Esses cursos, que fazem parte do Sistema Federal de Ensino – abrangendo universidades federais e instituições privadas –, serão submetidos a um rigoroso processo de supervisão. Tal medida abre caminho para a adoção de sanções e cautelares, visando garantir a qualidade da formação médica no país. As instituições públicas estaduais, distritais e municipais, por outro lado, estão sob a alçada de seus respectivos conselhos e secretarias locais de educação e, portanto, não entram no processo de supervisão direta do MEC.
Enamed: O Instrumento de Avaliação da Medicina Brasileira
Instituído em abril de 2025, o Enamed surge como uma adaptação do Exame Nacional de Avaliação de Estudantes (Enade), focado especificamente nos concluintes dos cursos de medicina. Sua principal finalidade é aferir a qualidade da formação médica no Brasil. De caráter obrigatório, o exame oferece aos estudantes a possibilidade de utilizar seus resultados para o ingresso nos programas de residência médica unificados do MEC, organizados pela Empresa Brasileira de Serviços Hospitalares (Ebserh) através do Exame Nacional de Residência (Enare).
Radiografia dos Resultados: Destaques e Deficiências por Rede
A análise dos dados do Enamed revelou disparidades significativas no desempenho entre as diferentes redes de ensino. Os estudantes das instituições estaduais foram os que obtiveram a melhor performance, com uma média de 86,6% de proficiência entre os 2.402 inscritos. Em seguida, destacam-se os 6.502 alunos de instituições federais, que alcançaram uma pontuação média de 83,1%.
Em contraste, as redes municipal e privada com fins lucrativos apresentaram os resultados mais preocupantes. Os 944 concluintes da rede municipal registraram uma média de apenas 49,7% da pontuação máxima, considerado insuficiente. Similarmente, os 15.409 estudantes da rede privada com fins lucrativos obtiveram uma média de 57,2%, também aquém do patamar de proficiência desejado.

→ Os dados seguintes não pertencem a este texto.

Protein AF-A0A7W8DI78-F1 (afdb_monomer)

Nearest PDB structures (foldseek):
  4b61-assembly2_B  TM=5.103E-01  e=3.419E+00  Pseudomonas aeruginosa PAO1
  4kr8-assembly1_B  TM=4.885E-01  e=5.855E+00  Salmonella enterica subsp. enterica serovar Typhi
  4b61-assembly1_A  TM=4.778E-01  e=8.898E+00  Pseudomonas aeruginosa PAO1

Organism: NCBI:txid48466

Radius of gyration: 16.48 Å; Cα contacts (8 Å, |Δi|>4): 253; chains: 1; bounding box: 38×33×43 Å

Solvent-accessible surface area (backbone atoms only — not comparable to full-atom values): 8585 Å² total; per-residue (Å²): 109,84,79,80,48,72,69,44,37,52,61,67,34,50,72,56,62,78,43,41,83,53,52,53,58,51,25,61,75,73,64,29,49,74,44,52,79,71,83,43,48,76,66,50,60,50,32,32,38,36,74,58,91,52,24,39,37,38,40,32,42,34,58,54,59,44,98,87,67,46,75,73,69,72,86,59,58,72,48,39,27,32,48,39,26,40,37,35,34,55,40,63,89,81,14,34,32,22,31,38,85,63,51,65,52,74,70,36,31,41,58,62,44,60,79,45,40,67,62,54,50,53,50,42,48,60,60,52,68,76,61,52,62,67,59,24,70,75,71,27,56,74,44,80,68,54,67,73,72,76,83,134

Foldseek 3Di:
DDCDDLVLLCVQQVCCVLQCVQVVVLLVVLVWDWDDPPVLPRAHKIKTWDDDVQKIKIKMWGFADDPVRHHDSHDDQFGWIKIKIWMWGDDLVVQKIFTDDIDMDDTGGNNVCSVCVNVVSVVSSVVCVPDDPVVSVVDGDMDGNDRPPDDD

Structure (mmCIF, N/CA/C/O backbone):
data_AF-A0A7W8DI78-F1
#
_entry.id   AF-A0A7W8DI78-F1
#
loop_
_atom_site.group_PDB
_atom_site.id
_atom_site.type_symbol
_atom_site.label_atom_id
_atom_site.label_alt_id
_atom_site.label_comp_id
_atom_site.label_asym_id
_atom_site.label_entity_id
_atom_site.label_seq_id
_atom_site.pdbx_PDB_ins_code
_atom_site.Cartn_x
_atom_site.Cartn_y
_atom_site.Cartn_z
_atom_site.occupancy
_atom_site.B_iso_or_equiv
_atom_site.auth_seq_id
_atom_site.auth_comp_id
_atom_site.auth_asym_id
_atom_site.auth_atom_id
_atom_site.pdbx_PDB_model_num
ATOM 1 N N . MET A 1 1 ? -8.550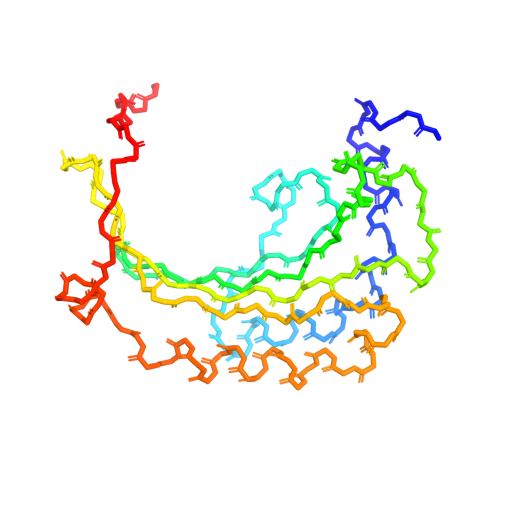 14.951 18.593 1.00 54.72 1 MET A N 1
ATOM 2 C CA . MET A 1 1 ? -7.230 15.530 18.990 1.00 54.72 1 MET A CA 1
ATOM 3 C C . MET A 1 1 ? -6.528 15.986 17.716 1.00 54.72 1 MET A C 1
ATOM 5 O O . MET A 1 1 ? -6.564 15.209 16.770 1.00 54.72 1 MET A O 1
ATOM 9 N N . PRO A 1 2 ? -5.973 17.206 17.610 1.00 67.75 2 PRO A N 1
ATOM 10 C CA . PRO A 1 2 ? -5.358 17.626 16.354 1.00 67.75 2 PRO A CA 1
ATOM 11 C C . PRO A 1 2 ? -4.093 16.793 16.068 1.00 67.75 2 PRO A C 1
ATOM 13 O O . PRO A 1 2 ? -3.324 16.490 16.976 1.00 67.75 2 PRO A O 1
ATOM 16 N N . LEU A 1 3 ? -3.930 16.350 14.817 1.00 76.50 3 LEU A N 1
ATOM 17 C CA . LEU A 1 3 ? -2.803 15.527 14.361 1.00 76.50 3 LEU A CA 1
ATOM 18 C C . LEU A 1 3 ? -1.641 16.437 13.935 1.00 76.50 3 LEU A C 1
ATOM 20 O O . LEU A 1 3 ? -1.355 16.580 12.738 1.00 76.50 3 LEU A O 1
ATOM 24 N N . ASP A 1 4 ? -1.010 17.078 14.918 1.00 81.94 4 ASP A N 1
ATOM 25 C CA . ASP A 1 4 ? -0.031 18.148 14.687 1.00 81.94 4 ASP A CA 1
ATOM 26 C C . ASP A 1 4 ? 1.419 17.673 14.844 1.00 81.94 4 ASP A C 1
ATOM 28 O O . ASP A 1 4 ? 2.324 18.222 14.209 1.00 81.94 4 ASP A O 1
ATOM 32 N N . THR A 1 5 ? 1.653 16.629 15.644 1.00 84.06 5 THR A N 1
ATOM 33 C CA . THR A 1 5 ? 2.993 16.096 15.928 1.00 84.06 5 THR A CA 1
ATOM 34 C C . THR A 1 5 ? 3.181 14.670 15.412 1.00 84.06 5 THR A C 1
ATOM 36 O O . THR A 1 5 ? 2.222 13.946 15.154 1.00 84.06 5 THR A O 1
ATOM 39 N N . GLU A 1 6 ? 4.436 14.234 15.270 1.00 82.50 6 GLU A N 1
ATOM 40 C CA . GLU A 1 6 ? 4.773 12.842 14.931 1.00 82.50 6 GLU A CA 1
ATOM 41 C C . GLU A 1 6 ? 4.148 11.847 15.919 1.00 82.50 6 GLU A C 1
ATOM 43 O O . GLU A 1 6 ? 3.495 10.897 15.493 1.00 82.50 6 GLU A O 1
ATOM 48 N N . ALA A 1 7 ? 4.249 12.129 17.221 1.00 85.50 7 ALA A N 1
ATOM 49 C CA . ALA A 1 7 ? 3.669 11.301 18.276 1.00 85.50 7 ALA A CA 1
ATOM 50 C C . ALA A 1 7 ? 2.139 11.169 18.156 1.00 85.50 7 ALA A C 1
ATOM 52 O O . ALA A 1 7 ? 1.590 10.102 18.438 1.00 85.50 7 ALA A O 1
ATOM 53 N N . ASP A 1 8 ? 1.444 12.215 17.693 1.00 85.25 8 ASP A N 1
ATOM 54 C CA . ASP A 1 8 ? -0.001 12.148 17.448 1.00 85.25 8 ASP A CA 1
ATOM 55 C C . ASP A 1 8 ? -0.325 11.182 16.307 1.00 85.25 8 ASP A C 1
ATOM 57 O O . ASP A 1 8 ? -1.225 10.350 16.440 1.00 85.25 8 ASP A O 1
ATOM 61 N N . TYR A 1 9 ? 0.436 11.238 15.208 1.00 84.06 9 TYR A N 1
ATOM 62 C CA . TYR A 1 9 ? 0.271 10.311 14.085 1.00 84.06 9 TYR A CA 1
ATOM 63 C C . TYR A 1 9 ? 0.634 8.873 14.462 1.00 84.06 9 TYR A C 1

Consequências e o Regime de Supervisão para Cursos Afetados
Para os 99 cursos de medicina identificados com desempenho insatisfatório e que integram o Sistema Federal de Ensino, o MEC aplicará sanções escalonadas. Essas medidas podem variar desde a redução de vagas oferecidas até a suspensão da possibilidade de financiamento via Fundo de Financiamento Estudantil (Fies). A gravidade das ações será diretamente proporcional ao 'risco ou ameaça ao interesse público' detectado em cada caso, conforme explicitado pelo Ministério.
Após a publicação oficial dos resultados no Diário Oficial da União, as instituições afetadas terão um prazo de 30 dias para apresentar suas respectivas defesas ao MEC. Somente após essa etapa e a análise das justificativas as sanções entrarão em vigor, permanecendo válidas até a próxima aplicação do Enamed, que está agendada para outubro de 2026. A lista completa dos cursos sob supervisão foi divulgada pelo MEC em seu site oficial, oferecendo transparência à iniciativa.
O Impacto da Avaliação na Qualidade da Saúde Brasileira
A iniciativa do MEC de avaliar e sancionar cursos de medicina com desempenho aquém do esperado reforça o compromisso do governo com a elevação dos padrões educacionais e, consequentemente, da qualidade da saúde oferecida à população. O Enamed se estabelece como uma ferramenta vital para identificar fragilidades e promover melhorias contínuas na formação dos futuros médicos do Brasil.
Ao impor medidas corretivas, o Ministério busca assegurar que os profissionais que ingressam no mercado de trabalho estejam plenamente capacitados, protegendo o interesse público e consolidando a excelência na educação superior. Este processo de supervisão e responsabilização marca um passo importante para a qualificação da área médica e a garantia de um sistema de saúde robusto e confiável para todos os cidadãos.